Speaking to The University Times, Peter Sztal, one of the owners of Cloud Picker, said that the conditions outlined in the tender process, which closed just three weeks later, meant that his company was “not in a position” to reapply to continue running the cafe.

The new provider will be required to pay a fixed annual licensing fee of no less than €70,000 per year, in addition to paying College two per cent of the cafe’s monthly turnover.

The cafe, which opened in May 2010 and is run by Sztal and his partner, Frank Kavanagh, was described by Times Higher Education as “the best café of any science centre in the world” soon after it opened.

Some 30 per cent of the visitors to the Science Gallery visit to eat or drink in the cafe, according to the tender document.

In 2013, Sztal and Kavanagh launched a micro coffee roastery, which now supplies cafes and restaurants all over Ireland.
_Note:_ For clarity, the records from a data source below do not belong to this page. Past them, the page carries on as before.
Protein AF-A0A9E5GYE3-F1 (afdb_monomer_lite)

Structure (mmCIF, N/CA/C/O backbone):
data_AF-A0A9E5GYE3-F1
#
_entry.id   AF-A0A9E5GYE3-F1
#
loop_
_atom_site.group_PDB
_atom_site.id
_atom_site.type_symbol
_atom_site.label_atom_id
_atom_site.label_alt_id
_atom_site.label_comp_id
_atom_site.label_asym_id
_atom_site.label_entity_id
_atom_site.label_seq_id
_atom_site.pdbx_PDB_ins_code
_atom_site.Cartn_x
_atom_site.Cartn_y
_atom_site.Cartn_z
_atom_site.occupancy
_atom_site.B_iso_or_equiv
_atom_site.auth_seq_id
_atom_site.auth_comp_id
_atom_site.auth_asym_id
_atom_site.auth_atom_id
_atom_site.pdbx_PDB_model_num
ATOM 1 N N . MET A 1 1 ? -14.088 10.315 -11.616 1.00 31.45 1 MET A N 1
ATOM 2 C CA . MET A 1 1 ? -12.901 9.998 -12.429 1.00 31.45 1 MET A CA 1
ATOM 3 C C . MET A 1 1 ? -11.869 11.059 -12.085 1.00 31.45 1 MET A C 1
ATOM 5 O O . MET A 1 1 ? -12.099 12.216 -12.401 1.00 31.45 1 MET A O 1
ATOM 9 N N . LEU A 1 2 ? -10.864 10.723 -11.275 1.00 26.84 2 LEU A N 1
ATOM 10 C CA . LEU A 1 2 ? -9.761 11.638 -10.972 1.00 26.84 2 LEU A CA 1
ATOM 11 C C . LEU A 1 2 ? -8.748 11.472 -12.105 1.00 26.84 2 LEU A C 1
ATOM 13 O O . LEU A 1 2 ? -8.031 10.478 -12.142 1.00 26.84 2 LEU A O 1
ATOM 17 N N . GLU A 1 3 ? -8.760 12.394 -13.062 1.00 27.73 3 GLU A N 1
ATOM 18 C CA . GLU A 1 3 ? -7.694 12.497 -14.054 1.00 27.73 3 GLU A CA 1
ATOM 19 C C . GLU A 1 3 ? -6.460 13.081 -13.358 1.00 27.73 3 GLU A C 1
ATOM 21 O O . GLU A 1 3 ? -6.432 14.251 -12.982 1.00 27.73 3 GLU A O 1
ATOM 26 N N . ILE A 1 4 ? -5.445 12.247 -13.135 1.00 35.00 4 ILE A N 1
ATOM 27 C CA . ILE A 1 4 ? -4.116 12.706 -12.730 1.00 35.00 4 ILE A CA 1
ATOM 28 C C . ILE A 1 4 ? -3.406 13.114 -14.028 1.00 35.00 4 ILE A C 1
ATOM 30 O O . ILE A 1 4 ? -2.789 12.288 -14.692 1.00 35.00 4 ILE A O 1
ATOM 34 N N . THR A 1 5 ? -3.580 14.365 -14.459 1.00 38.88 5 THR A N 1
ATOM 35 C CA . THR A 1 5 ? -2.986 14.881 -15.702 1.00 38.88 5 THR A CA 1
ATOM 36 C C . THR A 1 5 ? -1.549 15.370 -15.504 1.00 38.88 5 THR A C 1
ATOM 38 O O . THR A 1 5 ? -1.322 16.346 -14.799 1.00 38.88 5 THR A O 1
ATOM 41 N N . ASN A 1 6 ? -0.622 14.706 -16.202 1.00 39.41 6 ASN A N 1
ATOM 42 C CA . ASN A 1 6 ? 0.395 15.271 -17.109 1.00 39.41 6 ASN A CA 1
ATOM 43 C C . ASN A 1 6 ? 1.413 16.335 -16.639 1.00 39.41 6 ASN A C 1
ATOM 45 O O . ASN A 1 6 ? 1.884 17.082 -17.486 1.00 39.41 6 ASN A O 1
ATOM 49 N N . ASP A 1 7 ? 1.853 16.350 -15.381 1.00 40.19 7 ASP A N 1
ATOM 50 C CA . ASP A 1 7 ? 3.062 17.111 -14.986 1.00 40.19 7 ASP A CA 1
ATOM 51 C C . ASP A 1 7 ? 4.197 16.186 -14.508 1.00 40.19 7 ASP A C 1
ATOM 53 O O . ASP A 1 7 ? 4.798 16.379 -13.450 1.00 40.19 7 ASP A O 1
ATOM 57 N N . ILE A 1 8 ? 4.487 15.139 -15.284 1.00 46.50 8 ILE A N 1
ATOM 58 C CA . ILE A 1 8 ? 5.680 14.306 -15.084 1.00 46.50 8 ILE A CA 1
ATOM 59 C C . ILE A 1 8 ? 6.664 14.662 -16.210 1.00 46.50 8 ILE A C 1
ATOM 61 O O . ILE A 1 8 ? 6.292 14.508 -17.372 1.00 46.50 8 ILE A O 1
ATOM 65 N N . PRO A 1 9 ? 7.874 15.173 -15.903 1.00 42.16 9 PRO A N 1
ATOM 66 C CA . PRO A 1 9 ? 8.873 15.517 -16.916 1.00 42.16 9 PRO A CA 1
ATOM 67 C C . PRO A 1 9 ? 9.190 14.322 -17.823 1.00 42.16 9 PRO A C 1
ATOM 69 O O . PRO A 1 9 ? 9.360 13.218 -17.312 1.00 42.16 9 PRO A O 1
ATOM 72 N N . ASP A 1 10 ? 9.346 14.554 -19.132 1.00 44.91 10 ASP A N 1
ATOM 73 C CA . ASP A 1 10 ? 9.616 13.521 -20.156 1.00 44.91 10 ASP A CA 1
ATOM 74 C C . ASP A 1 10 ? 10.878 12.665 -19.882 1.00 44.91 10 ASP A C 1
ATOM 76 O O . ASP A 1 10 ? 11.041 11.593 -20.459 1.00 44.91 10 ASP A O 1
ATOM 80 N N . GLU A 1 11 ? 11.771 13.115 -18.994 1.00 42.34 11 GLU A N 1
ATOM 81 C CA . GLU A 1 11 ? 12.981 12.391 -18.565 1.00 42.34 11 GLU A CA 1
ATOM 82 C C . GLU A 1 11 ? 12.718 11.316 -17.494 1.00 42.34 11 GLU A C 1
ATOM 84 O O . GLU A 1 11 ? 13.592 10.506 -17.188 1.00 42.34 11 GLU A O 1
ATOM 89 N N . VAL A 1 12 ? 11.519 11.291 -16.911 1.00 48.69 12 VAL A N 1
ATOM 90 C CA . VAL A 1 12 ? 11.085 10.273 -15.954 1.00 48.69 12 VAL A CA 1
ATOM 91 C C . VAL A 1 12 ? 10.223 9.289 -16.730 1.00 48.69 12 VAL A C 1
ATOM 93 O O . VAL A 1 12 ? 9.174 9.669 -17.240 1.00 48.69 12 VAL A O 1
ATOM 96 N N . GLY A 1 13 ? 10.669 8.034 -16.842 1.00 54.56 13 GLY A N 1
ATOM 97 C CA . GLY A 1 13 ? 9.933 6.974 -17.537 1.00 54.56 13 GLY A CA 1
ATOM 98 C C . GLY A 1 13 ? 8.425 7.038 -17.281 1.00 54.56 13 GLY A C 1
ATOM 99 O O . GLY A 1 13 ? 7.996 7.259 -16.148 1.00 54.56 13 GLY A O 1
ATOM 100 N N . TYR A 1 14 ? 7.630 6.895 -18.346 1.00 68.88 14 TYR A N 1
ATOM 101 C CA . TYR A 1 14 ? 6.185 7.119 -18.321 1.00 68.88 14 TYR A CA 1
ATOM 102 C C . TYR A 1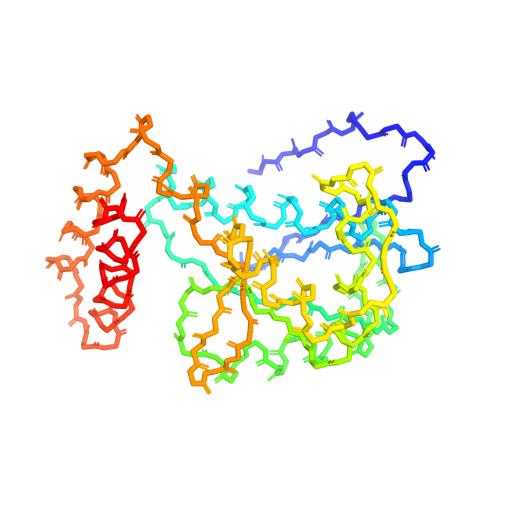 14 ? 5.511 6.344 -17.178 1.00 68.88 14 TYR A C 1
ATOM 104 O O . TYR A 1 14 ? 5.372 5.123 -17.243 1.00 68.88 14 TYR A O 1
ATOM 112 N N . ILE A 1 15 ? 5.058 7.059 -16.140 1.00 81.94 15 ILE A N 1
ATOM 113 C CA . ILE A 1 15 ? 4.157 6.480 -15.142 1.00 81.94 15 ILE A CA 1
ATOM 114 C C . ILE A 1 15 ? 2.815 6.266 -15.826 1.00 81.94 15 ILE A C 1
ATOM 116 O O . ILE A 1 15 ? 2.197 7.209 -16.324 1.00 81.94 15 ILE A O 1
ATOM 120 N N . GLN A 1 16 ? 2.353 5.026 -15.835 1.00 88.50 16 GLN A N 1
ATOM 121 C CA . GLN A 1 16 ? 1.051 4.667 -16.376 1.00 88.50 16 GLN A CA 1
ATOM 122 C C . GLN A 1 16 ? 0.143 4.239 -15.238 1.00 88.50 16 GLN A C 1
ATOM 124 O O . GLN A 1 16 ? 0.565 3.521 -14.332 1.00 88.50 16 GLN A O 1
ATOM 129 N N . ALA A 1 17 ? -1.112 4.676 -15.285 1.00 89.62 17 ALA A N 1
ATOM 130 C CA . ALA A 1 17 ? -2.100 4.334 -14.281 1.00 89.62 17 ALA A CA 1
ATOM 131 C C . ALA A 1 17 ? -3.431 3.969 -14.931 1.00 89.62 17 ALA A C 1
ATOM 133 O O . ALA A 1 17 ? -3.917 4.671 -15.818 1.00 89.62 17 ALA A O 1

In June, the company won a packaging design award at the World of Coffee trade show in Amsterdam.

The new Cloud Picker Café on Pearse Street will open Monday to Friday, from 7am to 3pm.
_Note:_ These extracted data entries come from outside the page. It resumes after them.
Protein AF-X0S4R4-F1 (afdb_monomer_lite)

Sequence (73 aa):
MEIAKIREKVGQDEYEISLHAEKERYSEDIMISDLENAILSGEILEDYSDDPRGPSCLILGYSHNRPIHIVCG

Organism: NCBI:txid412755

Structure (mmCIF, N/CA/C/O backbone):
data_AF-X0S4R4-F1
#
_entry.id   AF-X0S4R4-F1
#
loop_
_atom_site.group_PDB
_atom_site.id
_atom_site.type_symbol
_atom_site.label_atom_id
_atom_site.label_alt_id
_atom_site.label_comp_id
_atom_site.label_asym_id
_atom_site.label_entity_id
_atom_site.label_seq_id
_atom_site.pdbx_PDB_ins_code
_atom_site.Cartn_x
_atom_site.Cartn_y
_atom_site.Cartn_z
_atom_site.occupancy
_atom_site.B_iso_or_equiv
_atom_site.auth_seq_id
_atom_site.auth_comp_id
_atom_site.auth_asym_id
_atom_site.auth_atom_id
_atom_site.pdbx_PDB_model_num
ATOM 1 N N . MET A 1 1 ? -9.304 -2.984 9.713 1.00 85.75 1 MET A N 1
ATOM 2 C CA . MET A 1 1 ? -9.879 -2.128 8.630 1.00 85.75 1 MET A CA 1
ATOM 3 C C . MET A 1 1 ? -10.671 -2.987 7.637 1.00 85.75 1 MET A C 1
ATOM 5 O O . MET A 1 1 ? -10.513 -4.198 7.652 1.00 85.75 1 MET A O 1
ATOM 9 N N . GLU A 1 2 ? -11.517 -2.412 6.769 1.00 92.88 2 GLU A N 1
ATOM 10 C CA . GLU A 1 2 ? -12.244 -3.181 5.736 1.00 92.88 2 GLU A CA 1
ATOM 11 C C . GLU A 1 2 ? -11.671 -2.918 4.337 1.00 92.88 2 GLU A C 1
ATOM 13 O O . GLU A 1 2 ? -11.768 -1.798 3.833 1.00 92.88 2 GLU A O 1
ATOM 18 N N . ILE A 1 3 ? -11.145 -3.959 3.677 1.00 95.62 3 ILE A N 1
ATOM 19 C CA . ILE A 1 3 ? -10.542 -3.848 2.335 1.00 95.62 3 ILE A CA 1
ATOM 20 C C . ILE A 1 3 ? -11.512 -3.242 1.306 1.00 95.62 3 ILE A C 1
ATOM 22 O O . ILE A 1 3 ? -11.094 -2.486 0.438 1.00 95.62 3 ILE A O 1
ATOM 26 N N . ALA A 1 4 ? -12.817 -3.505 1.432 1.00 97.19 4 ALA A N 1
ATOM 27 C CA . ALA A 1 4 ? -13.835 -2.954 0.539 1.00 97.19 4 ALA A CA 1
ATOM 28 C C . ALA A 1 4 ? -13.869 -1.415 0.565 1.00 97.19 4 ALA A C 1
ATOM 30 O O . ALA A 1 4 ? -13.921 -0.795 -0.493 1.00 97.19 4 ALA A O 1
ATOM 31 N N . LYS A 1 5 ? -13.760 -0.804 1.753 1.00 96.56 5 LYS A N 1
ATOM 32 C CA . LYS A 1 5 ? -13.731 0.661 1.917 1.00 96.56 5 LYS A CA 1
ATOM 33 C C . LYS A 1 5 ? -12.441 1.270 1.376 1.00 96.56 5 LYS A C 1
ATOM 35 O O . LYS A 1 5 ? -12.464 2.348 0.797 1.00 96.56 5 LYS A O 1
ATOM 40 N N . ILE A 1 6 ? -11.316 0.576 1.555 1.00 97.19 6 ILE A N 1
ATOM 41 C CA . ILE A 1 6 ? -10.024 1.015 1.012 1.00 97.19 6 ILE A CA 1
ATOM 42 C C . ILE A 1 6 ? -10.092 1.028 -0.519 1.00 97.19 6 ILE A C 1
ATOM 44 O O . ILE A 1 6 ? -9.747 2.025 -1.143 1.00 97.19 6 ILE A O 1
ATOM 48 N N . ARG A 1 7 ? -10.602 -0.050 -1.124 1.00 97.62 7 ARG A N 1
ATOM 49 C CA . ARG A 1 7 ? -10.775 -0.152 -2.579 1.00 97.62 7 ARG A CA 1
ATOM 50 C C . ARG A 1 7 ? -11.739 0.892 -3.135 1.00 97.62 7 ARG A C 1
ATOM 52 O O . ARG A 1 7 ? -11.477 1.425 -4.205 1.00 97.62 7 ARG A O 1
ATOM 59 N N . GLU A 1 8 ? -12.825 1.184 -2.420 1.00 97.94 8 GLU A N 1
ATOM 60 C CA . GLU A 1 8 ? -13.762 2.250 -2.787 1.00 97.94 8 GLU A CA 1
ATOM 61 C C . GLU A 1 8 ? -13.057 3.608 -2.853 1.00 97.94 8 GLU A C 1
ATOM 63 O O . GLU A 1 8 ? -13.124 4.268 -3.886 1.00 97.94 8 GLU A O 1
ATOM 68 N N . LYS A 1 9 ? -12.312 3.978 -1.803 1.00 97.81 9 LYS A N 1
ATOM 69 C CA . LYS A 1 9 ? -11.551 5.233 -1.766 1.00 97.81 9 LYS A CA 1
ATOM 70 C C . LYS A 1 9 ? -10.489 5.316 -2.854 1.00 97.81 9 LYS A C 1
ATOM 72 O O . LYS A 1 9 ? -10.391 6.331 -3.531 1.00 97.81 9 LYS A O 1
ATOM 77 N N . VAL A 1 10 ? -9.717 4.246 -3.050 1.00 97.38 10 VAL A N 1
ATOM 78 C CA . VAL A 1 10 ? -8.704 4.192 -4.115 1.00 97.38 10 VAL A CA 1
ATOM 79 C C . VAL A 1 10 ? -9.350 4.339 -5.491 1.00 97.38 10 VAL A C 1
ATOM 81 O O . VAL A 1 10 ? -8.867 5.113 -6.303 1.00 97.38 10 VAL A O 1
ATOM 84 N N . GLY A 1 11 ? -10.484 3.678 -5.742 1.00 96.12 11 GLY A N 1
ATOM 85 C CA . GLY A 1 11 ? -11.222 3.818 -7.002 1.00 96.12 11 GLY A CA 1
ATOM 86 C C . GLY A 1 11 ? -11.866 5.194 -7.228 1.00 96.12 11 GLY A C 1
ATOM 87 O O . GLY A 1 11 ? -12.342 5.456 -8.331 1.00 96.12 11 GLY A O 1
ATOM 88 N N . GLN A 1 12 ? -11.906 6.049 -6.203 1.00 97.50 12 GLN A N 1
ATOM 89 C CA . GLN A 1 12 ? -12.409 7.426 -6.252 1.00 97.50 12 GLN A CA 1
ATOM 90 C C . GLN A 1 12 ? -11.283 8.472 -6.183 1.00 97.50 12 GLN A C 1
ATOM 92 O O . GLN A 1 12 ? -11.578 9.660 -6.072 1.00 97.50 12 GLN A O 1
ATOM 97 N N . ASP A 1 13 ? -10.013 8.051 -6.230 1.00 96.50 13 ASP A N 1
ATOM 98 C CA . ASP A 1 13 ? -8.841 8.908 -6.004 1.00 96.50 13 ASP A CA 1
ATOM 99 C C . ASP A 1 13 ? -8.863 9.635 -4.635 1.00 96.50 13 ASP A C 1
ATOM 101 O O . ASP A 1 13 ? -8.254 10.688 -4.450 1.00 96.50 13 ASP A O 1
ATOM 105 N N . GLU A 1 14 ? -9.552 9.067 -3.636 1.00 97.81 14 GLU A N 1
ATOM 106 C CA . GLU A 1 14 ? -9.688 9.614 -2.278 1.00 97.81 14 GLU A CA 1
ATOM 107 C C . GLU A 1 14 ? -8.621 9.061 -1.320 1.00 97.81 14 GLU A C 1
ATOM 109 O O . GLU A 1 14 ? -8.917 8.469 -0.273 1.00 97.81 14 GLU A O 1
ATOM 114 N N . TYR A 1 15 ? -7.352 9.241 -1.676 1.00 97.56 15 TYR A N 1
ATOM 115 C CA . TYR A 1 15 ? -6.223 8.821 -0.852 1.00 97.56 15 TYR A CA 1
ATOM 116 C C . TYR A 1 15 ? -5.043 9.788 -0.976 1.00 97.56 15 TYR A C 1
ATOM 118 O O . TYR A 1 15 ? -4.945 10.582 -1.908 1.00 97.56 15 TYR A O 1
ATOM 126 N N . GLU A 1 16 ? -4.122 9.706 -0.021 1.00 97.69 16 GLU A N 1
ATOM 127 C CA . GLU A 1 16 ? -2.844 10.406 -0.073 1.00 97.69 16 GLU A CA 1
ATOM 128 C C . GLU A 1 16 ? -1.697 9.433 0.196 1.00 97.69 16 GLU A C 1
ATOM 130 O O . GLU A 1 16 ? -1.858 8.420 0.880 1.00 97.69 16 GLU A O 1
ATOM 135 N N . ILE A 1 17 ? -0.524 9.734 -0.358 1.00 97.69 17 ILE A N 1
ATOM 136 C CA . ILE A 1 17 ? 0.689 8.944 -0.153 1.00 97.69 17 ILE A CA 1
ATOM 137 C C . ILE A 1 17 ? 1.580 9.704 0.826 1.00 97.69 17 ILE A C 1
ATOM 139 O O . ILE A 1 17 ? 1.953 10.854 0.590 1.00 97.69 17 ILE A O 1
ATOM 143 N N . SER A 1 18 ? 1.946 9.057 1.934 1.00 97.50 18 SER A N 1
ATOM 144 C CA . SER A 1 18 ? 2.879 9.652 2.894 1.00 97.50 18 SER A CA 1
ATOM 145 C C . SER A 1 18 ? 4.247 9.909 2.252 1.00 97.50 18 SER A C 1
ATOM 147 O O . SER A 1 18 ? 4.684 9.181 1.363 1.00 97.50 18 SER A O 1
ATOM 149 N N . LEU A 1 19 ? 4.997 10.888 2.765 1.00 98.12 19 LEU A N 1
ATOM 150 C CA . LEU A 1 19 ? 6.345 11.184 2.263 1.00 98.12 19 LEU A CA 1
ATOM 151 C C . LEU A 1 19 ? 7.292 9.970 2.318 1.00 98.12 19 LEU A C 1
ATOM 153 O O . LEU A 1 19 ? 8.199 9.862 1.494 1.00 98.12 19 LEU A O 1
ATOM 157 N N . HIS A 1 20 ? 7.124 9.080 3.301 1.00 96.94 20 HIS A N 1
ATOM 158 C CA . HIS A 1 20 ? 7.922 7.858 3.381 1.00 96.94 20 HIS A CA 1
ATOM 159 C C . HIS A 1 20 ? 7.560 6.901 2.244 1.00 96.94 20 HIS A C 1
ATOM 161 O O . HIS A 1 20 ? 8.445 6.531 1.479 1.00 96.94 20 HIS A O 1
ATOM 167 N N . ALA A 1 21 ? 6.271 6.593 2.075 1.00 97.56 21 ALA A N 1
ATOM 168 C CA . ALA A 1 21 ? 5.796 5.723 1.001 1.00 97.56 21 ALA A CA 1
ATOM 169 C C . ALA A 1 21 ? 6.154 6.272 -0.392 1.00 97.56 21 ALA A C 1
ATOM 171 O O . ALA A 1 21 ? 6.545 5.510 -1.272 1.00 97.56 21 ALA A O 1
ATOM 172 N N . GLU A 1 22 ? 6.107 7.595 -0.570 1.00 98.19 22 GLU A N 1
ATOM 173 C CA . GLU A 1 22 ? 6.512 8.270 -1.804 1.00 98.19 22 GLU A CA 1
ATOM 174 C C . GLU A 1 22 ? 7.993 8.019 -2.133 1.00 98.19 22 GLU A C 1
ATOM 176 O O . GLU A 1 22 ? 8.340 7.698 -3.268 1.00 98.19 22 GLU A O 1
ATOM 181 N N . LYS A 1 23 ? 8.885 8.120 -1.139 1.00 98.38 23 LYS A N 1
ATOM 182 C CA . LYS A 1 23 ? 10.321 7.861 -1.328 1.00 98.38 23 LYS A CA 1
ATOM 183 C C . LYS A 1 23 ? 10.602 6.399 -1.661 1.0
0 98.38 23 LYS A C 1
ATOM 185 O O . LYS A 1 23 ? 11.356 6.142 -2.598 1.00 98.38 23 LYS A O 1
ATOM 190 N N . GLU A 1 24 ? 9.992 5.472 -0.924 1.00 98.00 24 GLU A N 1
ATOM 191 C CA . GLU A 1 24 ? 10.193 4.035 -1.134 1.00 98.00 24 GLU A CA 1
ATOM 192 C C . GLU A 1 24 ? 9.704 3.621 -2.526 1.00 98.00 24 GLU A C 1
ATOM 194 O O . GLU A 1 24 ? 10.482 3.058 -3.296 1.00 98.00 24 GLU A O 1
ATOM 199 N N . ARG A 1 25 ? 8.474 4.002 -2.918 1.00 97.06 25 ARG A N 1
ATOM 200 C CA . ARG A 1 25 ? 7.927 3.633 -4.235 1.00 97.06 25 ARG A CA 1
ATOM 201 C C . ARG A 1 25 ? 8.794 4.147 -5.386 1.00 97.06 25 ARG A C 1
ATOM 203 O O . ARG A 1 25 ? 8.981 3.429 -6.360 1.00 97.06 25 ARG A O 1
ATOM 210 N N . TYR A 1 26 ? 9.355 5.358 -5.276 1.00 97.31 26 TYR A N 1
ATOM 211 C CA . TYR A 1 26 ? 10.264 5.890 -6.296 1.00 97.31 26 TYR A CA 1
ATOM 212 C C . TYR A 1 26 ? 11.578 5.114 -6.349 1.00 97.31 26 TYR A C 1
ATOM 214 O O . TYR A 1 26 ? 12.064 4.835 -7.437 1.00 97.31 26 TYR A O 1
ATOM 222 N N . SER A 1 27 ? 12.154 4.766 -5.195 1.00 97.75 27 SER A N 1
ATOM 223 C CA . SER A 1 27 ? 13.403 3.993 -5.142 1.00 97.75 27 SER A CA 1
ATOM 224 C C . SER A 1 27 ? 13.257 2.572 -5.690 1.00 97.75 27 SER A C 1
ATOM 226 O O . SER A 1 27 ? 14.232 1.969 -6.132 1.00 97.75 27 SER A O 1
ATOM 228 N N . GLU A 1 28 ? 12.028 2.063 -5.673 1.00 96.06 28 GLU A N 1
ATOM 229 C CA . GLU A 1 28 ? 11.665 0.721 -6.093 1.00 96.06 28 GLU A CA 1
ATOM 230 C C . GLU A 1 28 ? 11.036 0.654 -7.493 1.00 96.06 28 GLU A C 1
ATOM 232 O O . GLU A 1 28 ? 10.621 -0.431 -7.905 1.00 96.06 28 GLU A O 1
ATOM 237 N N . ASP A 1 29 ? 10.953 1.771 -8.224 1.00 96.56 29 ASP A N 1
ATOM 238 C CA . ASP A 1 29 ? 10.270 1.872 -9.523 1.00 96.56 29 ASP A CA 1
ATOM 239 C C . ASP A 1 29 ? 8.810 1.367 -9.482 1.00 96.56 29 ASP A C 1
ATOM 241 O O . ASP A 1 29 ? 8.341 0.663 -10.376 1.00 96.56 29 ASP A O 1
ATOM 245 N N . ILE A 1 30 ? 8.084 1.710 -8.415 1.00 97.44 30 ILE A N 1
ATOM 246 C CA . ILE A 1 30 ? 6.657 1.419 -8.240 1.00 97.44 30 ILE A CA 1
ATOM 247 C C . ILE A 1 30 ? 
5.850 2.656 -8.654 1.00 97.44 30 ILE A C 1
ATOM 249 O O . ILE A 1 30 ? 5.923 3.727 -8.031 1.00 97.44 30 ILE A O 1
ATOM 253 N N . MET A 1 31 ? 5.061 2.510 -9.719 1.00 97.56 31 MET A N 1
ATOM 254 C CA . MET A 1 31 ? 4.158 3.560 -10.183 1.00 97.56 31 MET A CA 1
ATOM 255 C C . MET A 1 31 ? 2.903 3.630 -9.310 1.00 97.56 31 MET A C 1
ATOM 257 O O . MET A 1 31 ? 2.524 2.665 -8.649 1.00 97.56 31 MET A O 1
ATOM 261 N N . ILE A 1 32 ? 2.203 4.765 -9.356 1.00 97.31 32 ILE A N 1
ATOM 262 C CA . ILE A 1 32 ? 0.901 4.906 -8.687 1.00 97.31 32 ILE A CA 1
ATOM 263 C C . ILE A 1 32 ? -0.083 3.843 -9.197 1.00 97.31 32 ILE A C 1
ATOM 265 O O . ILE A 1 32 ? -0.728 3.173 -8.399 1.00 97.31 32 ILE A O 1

It will serve coffee, egg-based breakfasts, wild mushrooms and porridge, according to the press release.

After seeking legal advice in January 2018, the cafe concluded that its own licensing agreement with Trinity did not obligate it to comply with the terms of the exclusive pouring rights deal that the Coca-Cola Company signed with the College in 2016.

As part of the agreement, campus-based outlets are, by and large, not permitted to sell bottled drinks made by any other company.

At the time, Sztal told The University Times that he was “aggressively” approached by a Coca-Cola representative who told him that he had to remove all non-Coca Cola products from his fridges.

“It was a long battle over eight to ten months”, Sztal said. “I was trying to fight it. I just didn’t agree that someone could come in and tell an independent business what to stock.”

Trinity’s Commercial Revenue Unit trumpeted its deal with Coca-Cola as a “key partnership”. In addition to the Trinity College Dublin Students’ Union shops, the 10-year agreement covers the Buttery, the Dining Hall, the cafe in the Arts Block, the Pavilion Bar and Westland Eats.

A substantial amount of the proceeds from the deal has been directed towards Trinity Sport “to help develop student health, fitness and wellbeing”, Trinity’s website says.

Multinational catering provider Sodexo recently won the tender for the new Business School’s 300-seat restaurant. The company also operates the Perch cafe in the Arts Block.

The new restaurant, which was named Forum, will feature an outdoor area and space for a pop-up restaurant.

Speaking to The University Times, the Dean of the Business School, Andrew Burke, said that the company has “done a really nice design” and that “they do catering for many universities around Europe and they’re quite diverse in what they’re doing”.